Je me dis que le plus dur est fait. J’ai tort… Nous ne tardons pas à arriver vers une autre rivière asséchée. Le sol est d’abord caillouteux, puis sabloneux. Le guide me dit que non, il n’y a pas de sable. Le mot sable ne doit pas désigner la même chose pour lui et moi… Je lance la voiture et…. reste planté dans le sable. Les roues avant tournent dans le vide. Nous plaçons quelques cailloux dessous pour favoriser l’adhérence et les pneus se mettent à dégager une terrible fumée noir de caoutchouc brûlé. Heureusement, nos amis norvégiens ne sont pas loin derrière et nous nous mettons à cinq pour pousser la voiture, qui finit par passer l’obstacle. Je continue en direction de la sortie du parc. La ballade aura duré 4 heures et se sera révélée épuisante psychologiquement pour moi, tant un véhicule avec traction avant n’est pas adapté aux pistes du parc.
Pour rentrer sur Ngaoundéré, nous décidons de prendre une piste différente de celle de l’aller. Des Norvégiens ont passé là quelques jours plus tôt, il paraît qu’elle est en bon état. Je vais vite constater que les Norvégiens, avec leurs gros 4×4 bien surélevés, et moi, avec ma Rav4 peu adaptée, nous n’avons pas la même notion de « bonne piste ». Il y a en effet peu de trous, mais les deux traces gauche et droite sont creusées et, au milieu de la piste, émergent régulièrement de gros rochers, que je ne peux pas passer sans toucher. Il me faut donc rouler sur les bords de la piste, à une vitesse d’escargot (moins de 25 km/h). Les pneus sont mis à rude épreuve et je finis par crever une roue arrière. La voiture norvégienne, qui nous attend tous les 10 km environ, est hors de vue et j’ai le temps de changer ma roue avant de la voir arriver. Nous repartons et je passe devant, pour que nous restions un peu plus groupés. N’ayant plus de roue de secours (j’ai essayé en vain d’en acheter une seconde à Ngaoundéré, difficile à trouver), je n’ai plus droit à l’erreur !
Quelques dizaines de kilomètres plus loin, nous arrivons au campement du Buffle Noir au sein du Parc National de la Bénoué, du nom de la rivière qui traverse le parc. Il est 17h00. Nous négocions notre entrée dans le parc pour aller vite voir à pied un troupeau d’hippopotames.

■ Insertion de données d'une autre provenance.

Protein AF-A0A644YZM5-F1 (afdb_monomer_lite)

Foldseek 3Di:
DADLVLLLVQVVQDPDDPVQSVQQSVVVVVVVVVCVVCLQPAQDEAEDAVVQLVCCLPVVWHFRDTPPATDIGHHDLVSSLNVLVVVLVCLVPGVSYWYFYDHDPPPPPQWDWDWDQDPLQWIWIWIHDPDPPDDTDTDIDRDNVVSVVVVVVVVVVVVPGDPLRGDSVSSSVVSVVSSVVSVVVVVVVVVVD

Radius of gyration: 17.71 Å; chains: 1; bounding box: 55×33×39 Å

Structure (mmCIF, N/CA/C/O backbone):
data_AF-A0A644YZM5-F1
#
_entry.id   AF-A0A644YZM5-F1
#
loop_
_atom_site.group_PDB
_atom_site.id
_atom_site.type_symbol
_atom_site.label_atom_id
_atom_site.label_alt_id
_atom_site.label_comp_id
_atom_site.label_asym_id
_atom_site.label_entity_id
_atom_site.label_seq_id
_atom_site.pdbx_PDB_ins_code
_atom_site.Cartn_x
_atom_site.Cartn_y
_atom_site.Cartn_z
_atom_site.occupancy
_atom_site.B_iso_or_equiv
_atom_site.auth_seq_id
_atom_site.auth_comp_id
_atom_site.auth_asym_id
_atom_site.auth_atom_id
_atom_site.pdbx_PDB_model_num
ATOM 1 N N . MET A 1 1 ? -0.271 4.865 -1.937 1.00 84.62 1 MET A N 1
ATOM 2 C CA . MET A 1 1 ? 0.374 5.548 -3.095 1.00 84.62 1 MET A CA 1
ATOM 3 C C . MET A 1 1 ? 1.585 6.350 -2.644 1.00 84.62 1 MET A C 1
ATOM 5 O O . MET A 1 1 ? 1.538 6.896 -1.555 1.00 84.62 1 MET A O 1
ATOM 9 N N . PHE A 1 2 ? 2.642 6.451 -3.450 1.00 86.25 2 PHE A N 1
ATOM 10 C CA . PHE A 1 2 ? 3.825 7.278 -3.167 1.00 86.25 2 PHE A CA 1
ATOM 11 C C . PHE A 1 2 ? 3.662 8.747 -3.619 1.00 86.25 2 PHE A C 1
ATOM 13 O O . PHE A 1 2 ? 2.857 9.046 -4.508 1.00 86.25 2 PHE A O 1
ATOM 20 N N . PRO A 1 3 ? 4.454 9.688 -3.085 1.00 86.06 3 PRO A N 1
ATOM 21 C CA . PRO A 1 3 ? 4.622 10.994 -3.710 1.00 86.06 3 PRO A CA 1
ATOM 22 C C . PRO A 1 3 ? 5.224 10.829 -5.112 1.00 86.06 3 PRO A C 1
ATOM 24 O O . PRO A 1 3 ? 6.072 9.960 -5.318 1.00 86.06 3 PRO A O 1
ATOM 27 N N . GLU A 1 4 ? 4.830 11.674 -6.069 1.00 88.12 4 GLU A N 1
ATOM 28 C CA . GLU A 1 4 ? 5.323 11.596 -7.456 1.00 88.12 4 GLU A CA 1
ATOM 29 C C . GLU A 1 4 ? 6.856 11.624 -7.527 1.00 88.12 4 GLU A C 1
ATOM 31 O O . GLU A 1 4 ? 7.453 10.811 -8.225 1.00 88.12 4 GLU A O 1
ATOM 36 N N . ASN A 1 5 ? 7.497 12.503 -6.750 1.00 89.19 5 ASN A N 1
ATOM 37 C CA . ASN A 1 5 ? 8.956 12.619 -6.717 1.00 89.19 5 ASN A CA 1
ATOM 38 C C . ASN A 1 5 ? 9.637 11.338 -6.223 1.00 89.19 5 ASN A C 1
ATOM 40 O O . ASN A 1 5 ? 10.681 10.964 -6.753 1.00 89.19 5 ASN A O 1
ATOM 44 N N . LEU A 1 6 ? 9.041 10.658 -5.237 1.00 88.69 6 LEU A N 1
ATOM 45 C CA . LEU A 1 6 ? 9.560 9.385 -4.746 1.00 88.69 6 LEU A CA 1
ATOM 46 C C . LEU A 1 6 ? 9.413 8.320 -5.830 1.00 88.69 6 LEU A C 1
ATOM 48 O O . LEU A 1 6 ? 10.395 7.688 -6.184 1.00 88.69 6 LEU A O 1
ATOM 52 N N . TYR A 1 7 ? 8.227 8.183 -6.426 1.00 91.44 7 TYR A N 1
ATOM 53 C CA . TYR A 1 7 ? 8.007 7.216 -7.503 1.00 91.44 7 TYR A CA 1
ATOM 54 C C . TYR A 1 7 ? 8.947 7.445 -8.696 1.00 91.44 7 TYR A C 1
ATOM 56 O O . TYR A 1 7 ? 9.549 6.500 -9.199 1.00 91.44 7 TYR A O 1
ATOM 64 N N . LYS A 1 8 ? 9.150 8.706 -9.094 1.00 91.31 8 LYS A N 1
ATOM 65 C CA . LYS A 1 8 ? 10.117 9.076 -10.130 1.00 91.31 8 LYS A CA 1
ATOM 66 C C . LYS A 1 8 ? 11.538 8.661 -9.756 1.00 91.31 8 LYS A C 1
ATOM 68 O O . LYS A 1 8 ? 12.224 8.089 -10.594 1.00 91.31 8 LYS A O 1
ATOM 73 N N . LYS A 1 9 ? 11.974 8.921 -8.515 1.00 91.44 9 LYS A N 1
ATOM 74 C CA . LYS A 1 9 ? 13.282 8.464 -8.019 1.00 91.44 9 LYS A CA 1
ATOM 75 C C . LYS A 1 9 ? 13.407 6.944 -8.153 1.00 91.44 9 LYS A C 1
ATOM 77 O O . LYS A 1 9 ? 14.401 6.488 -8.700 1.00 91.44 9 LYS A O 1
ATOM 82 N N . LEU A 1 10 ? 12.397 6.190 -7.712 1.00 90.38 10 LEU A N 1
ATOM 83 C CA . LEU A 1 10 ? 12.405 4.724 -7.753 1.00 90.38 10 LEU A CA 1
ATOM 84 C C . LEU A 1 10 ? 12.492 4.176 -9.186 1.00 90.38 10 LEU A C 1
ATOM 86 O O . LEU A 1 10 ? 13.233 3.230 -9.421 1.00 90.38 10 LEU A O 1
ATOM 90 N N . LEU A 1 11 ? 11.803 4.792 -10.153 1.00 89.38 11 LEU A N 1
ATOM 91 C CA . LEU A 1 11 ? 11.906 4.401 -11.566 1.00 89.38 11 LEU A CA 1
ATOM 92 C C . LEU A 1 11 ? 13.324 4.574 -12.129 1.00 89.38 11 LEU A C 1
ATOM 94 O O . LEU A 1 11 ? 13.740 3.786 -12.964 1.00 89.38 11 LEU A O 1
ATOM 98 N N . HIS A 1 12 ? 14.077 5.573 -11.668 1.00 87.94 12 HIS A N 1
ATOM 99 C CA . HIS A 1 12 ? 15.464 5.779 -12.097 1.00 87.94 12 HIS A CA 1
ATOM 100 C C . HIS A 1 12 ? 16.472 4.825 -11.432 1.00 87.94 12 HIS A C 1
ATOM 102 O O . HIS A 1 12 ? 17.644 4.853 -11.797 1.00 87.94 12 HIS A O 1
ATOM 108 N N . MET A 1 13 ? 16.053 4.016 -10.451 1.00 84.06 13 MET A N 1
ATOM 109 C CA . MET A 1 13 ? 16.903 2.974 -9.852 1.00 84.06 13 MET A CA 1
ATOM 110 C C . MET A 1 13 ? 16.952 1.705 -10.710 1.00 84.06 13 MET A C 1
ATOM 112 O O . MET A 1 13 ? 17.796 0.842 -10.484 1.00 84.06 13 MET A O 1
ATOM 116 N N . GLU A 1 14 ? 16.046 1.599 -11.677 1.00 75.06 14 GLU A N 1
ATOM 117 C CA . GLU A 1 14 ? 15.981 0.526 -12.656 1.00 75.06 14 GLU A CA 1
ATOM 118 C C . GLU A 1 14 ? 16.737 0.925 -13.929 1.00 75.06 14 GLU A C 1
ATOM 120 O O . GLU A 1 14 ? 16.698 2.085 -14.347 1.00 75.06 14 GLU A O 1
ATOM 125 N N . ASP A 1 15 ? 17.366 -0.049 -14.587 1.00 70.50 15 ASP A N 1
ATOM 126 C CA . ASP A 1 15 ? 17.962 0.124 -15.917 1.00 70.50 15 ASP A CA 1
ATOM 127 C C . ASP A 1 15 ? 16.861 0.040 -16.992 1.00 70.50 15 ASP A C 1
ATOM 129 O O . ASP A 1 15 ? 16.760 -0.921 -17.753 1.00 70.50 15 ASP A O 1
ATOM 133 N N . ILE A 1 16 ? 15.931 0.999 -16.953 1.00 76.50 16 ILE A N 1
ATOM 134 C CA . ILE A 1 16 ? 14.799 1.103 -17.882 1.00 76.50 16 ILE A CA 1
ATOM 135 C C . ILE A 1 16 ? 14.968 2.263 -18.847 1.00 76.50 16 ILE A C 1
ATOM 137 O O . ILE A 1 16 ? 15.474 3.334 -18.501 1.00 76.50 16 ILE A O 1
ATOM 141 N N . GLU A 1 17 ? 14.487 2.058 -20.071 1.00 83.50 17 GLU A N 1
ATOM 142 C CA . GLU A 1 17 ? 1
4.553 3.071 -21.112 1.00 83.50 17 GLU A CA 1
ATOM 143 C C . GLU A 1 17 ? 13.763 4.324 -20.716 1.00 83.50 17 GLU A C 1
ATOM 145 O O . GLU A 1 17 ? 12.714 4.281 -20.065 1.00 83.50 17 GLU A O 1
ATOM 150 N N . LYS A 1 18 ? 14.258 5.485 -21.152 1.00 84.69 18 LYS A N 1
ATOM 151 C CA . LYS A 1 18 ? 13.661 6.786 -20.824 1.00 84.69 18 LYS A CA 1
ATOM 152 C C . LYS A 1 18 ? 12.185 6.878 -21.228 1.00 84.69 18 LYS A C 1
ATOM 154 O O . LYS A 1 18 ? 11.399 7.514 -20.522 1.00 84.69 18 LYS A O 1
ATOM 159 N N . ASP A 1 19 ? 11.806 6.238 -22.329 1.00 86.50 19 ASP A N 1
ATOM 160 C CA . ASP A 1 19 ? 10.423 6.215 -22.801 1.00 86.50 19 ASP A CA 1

Il nous faut à peine 25 minutes de marche pour arriver à l’endroit où le troupeau de 25 individus demeure en permanence. La chaleur n’est plus trop forte, mais les hippos sont tous dans l’eau jusqu’aux oreilles. Ils sortent le matin, mais passent ensuite la journée dans l’eau. Avantage des hippos sur les gazelles : ils bougent beaucoup moins et surtout moins vite ! Cette petite ballade aura le mérite de nous faire un peu bouger, car sinon on passe sa vie dans la voiture !
Nous repartons à la tombée de la nuit. La piste de 30 km qui mène du campement jusqu’au goudron est en très bon état. Mais il faudra tout de même 50 minutes, car rouler de nuit sur une piste n’est pas très confortable. Restent deux heures de route sur le goudron avant d’atteindre Ngaoundéré vers 21h30. Nous nous arrêtons pour acheter quelques provisions, en particulier de délicieuses brochettes de viande appelées soya, car nous n’avons encore rien mangé. Nous nous couchons enfin, éreintés, après avoir passé 36 heures loin de chez nous, dont près de 18 heures dans la voiture !!!
En se réveillant le dimanche matin, matin de Pâques, nous constatons que l’autre pneu arrière est à plat… Dieu nous a bien conduits, nous sommes à nouveau rentrés sains et saufs. Mais j’ai comme l’impression qu’il me faut arrêter de Le mettre à l’épreuve. Il a déjà beaucoup fait pour nous en quelques jours… un peu de repos Lui fera aussi du bien !
Classé dans: Les voyages, Insolite le 6 avril 2010 | Aucun commentaire »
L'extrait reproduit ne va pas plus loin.